A survey of chief financial officers published by Deloitte this week found that more finance heads are gloomy about the future, with tight monetary policy overtaking concerns about geopolitics and energy prices as the top perceived threat to their businesses.

Companies are also facing demand-side challenges with three in five earnings downgrades referring to falling sales, EY-Parthenon found.

The construction sector was hit particularly hard in the past three months, issuing its highest number of warnings since 2020. Five of the six warnings from construction groups cited housing market slowdown as a main trigger for their problems.

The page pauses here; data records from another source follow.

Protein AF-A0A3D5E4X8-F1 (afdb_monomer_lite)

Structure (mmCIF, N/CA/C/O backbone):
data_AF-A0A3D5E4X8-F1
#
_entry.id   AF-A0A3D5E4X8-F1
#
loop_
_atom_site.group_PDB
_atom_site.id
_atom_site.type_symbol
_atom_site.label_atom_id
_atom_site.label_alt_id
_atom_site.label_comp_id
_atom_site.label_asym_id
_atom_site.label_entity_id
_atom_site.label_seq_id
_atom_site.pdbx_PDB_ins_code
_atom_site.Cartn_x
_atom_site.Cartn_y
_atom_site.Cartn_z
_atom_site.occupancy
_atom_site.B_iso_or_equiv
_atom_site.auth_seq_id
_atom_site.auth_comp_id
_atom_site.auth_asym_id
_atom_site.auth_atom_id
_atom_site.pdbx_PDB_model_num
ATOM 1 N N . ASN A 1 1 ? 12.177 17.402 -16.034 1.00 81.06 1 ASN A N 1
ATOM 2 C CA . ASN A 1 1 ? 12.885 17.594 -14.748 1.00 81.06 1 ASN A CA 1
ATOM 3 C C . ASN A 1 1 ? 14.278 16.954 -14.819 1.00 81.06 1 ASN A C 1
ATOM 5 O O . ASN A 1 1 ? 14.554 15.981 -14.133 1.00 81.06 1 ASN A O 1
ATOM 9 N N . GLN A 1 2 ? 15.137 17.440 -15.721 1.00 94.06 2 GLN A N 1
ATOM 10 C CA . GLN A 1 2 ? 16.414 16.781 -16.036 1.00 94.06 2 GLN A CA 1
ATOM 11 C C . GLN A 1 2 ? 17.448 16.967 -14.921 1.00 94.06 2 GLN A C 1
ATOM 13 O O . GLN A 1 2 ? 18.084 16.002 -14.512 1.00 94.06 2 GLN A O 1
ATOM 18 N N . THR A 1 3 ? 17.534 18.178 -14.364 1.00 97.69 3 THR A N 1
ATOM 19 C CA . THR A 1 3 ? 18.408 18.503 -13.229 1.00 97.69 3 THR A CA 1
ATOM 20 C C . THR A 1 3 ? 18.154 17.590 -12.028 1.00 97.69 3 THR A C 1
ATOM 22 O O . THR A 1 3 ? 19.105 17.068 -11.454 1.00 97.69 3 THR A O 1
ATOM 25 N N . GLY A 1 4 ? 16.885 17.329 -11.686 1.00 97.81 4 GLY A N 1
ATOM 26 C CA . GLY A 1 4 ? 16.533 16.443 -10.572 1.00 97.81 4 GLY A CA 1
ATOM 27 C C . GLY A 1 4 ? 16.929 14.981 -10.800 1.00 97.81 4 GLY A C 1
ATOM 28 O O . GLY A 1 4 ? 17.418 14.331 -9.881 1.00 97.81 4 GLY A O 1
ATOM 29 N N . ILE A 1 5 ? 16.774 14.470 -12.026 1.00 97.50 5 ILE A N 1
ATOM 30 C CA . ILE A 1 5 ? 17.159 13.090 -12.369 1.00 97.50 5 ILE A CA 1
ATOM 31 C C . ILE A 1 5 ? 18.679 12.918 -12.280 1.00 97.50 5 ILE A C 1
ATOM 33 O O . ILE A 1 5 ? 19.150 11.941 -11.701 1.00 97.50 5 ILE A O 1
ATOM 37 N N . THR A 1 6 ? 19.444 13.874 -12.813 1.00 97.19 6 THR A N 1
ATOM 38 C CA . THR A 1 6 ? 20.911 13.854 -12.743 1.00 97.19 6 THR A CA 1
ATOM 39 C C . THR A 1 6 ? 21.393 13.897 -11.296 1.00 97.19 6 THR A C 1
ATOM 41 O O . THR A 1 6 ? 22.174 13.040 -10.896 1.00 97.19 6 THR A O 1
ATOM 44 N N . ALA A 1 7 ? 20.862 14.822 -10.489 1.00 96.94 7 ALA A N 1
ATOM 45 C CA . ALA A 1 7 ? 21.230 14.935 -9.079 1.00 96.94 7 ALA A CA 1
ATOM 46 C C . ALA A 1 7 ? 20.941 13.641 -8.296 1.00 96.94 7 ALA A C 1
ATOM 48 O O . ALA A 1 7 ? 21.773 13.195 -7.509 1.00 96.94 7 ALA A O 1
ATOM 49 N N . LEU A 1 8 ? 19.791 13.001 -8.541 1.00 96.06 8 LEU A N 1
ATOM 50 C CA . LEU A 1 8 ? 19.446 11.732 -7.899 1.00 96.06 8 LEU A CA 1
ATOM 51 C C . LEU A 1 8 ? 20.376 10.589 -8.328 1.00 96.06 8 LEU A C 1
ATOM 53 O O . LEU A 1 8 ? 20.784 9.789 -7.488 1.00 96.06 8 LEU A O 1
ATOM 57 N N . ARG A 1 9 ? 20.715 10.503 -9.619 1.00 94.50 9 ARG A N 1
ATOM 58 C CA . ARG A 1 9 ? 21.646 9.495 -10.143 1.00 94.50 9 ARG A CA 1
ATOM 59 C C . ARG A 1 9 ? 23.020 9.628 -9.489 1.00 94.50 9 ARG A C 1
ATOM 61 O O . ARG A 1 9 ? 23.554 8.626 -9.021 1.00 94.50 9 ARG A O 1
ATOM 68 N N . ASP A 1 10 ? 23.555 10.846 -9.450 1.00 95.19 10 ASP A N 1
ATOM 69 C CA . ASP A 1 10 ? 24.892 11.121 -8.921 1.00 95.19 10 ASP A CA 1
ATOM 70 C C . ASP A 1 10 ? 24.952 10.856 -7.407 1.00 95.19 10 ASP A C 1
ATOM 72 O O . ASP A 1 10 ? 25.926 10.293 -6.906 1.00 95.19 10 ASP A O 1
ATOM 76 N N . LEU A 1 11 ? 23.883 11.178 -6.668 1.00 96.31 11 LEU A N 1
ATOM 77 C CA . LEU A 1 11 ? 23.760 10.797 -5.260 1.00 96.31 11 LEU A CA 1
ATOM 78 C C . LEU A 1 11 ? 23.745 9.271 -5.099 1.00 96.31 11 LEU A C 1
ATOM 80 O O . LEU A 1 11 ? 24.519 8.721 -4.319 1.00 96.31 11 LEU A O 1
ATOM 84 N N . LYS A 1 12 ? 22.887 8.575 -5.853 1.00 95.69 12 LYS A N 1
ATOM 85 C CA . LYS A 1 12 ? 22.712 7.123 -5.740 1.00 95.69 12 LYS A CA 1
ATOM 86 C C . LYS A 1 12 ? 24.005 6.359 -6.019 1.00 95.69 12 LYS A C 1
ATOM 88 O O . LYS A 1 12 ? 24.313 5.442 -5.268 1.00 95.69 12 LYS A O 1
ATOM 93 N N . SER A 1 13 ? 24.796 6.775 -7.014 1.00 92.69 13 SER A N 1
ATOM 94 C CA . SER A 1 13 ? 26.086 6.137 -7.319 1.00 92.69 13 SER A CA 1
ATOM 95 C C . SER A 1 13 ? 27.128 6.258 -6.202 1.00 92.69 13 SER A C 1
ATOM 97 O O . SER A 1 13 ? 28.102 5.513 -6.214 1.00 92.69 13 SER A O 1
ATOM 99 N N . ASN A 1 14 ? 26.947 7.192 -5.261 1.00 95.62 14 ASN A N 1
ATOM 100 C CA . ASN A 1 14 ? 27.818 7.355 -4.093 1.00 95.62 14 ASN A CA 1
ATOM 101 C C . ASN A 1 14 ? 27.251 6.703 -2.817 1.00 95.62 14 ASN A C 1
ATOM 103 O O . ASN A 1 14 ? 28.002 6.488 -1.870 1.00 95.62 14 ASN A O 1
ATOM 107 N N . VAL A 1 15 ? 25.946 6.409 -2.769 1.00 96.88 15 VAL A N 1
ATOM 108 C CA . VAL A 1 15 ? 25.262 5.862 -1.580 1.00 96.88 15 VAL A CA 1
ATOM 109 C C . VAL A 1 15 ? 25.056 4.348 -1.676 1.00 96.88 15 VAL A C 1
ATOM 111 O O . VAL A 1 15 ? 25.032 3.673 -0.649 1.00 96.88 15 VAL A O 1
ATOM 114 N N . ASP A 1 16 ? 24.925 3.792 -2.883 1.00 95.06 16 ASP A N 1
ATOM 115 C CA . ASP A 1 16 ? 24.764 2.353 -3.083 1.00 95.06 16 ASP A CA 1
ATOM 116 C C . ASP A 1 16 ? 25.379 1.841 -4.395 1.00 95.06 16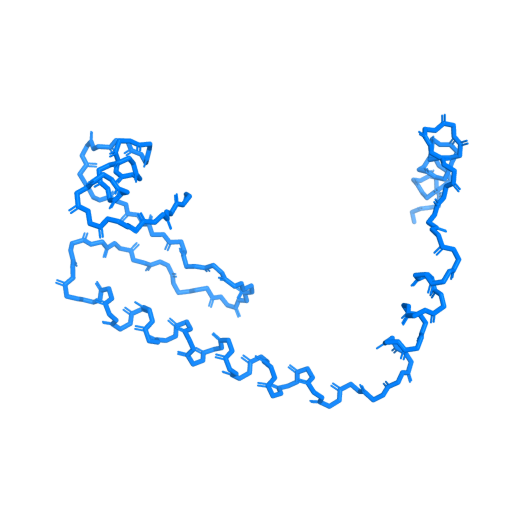 ASP A C 1
ATOM 118 O O . ASP A 1 16 ? 25.827 2.597 -5.255 1.00 95.06 16 ASP A O 1
ATOM 122 N N . SER A 1 17 ? 25.408 0.515 -4.548 1.00 90.06 17 SER A N 1
ATOM 123 C CA . SER A 1 17 ? 25.979 -0.178 -5.711 1.00 90.06 17 SER A CA 1
ATOM 124 C C . SER A 1 17 ? 24.938 -0.553 -6.772 1.00 90.06 17 SER A C 1
ATOM 126 O O . SER A 1 17 ? 25.138 -1.504 -7.526 1.00 90.06 17 SER A O 1
ATOM 128 N N . SER A 1 18 ? 23.837 0.203 -6.869 1.00 88.81 18 SER A N 1
ATOM 129 C CA . SER A 1 18 ? 22.693 -0.087 -7.747 1.00 88.81 18 SER A CA 1
ATOM 130 C C . SER A 1 18 ? 21.925 -1.372 -7.398 1.00 88.81 18 SER A C 1
ATOM 132 O O . SER A 1 18 ? 22.237 -2.093 -6.455 1.00 88.81 18 SER A O 1
ATOM 134 N N . GLN A 1 19 ? 20.837 -1.622 -8.134 1.00 93.94 19 GLN A N 1
ATOM 135 C CA . GLN A 1 19 ? 19.987 -2.795 -7.925 1.00 93.94 19 GLN A CA 1
ATOM 136 C C . GLN A 1 19 ? 20.614 -4.055 -8.519 1.00 93.94 19 GLN A C 1
ATOM 138 O O . GLN A 1 19 ? 21.163 -4.017 -9.624 1.00 93.94 19 GLN A O 1
ATOM 143 N N . PHE A 1 20 ? 20.454 -5.186 -7.829 1.00 95.94 20 PHE A N 1
ATOM 144 C CA . PHE A 1 20 ? 20.919 -6.484 -8.313 1.00 95.94 20 PHE A CA 1
ATOM 145 C C . PHE A 1 20 ? 20.354 -6.777 -9.711 1.00 95.94 20 PHE A C 1
ATOM 147 O O . PHE A 1 20 ? 19.14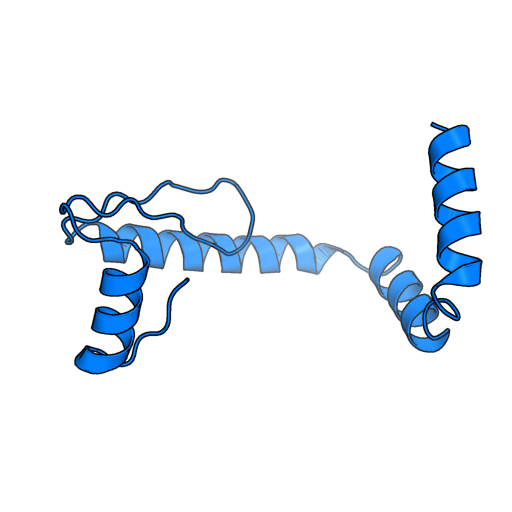5 -6.694 -9.937 1.00 95.94 20 PHE A O 1
ATOM 154 N N . GLN A 1 21 ? 21.230 -7.118 -10.660 1.00 96.69 21 GLN A N 1
ATOM 155 C CA . GLN A 1 21 ? 20.868 -7.250 -12.075 1.00 96.69 21 GLN A CA 1
ATOM 156 C C . GLN A 1 21 ? 19.745 -8.264 -12.318 1.00 96.69 21 GLN A C 1
ATOM 158 O O . GLN A 1 21 ? 18.878 -8.009 -13.150 1.00 96.69 21 GLN A O 1
ATOM 163 N N . ALA A 1 22 ? 19.698 -9.365 -11.560 1.00 97.94 22 ALA A N 1
ATOM 164 C CA . ALA A 1 22 ? 18.614 -10.338 -11.683 1.00 97.94 22 ALA A CA 1
ATOM 165 C C . ALA A 1 22 ? 17.245 -9.729 -11.324 1.00 97.94 22 ALA A C 1
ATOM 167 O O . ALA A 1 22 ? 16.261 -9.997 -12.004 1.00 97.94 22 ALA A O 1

“Most of this quarter’s warnings have been issued by a squeezed middle of subcontractors and suppliers, which have seen material cost and labour headwinds combine with a slowdown in the housing market prompted by rising interest rates,” said Amanda Blackhall O’Sullivan, EY-Parthenon partner.

While the buoyant infrastructure sector had helped shield the biggest construction companies from hardship, this could change if the current slowdown continued, she added.

The report, which examines companies listed on the London Stock Exchange’s main market and Aim, found that almost one-third of the companies publishing a profit warning in the second quarter were doing so for at least the third time in 12 months.

Eight of the 36 companies that have issued a third profit warning in the past 12 months had delisted or were in the process of doing so, mostly through distressed sales or by going into administration, the report found. The remaining 28 companies to have made three profit warnings each in the past year face further challenges as they have a total of £2.8bn of debt falling due in 2024 and 2025.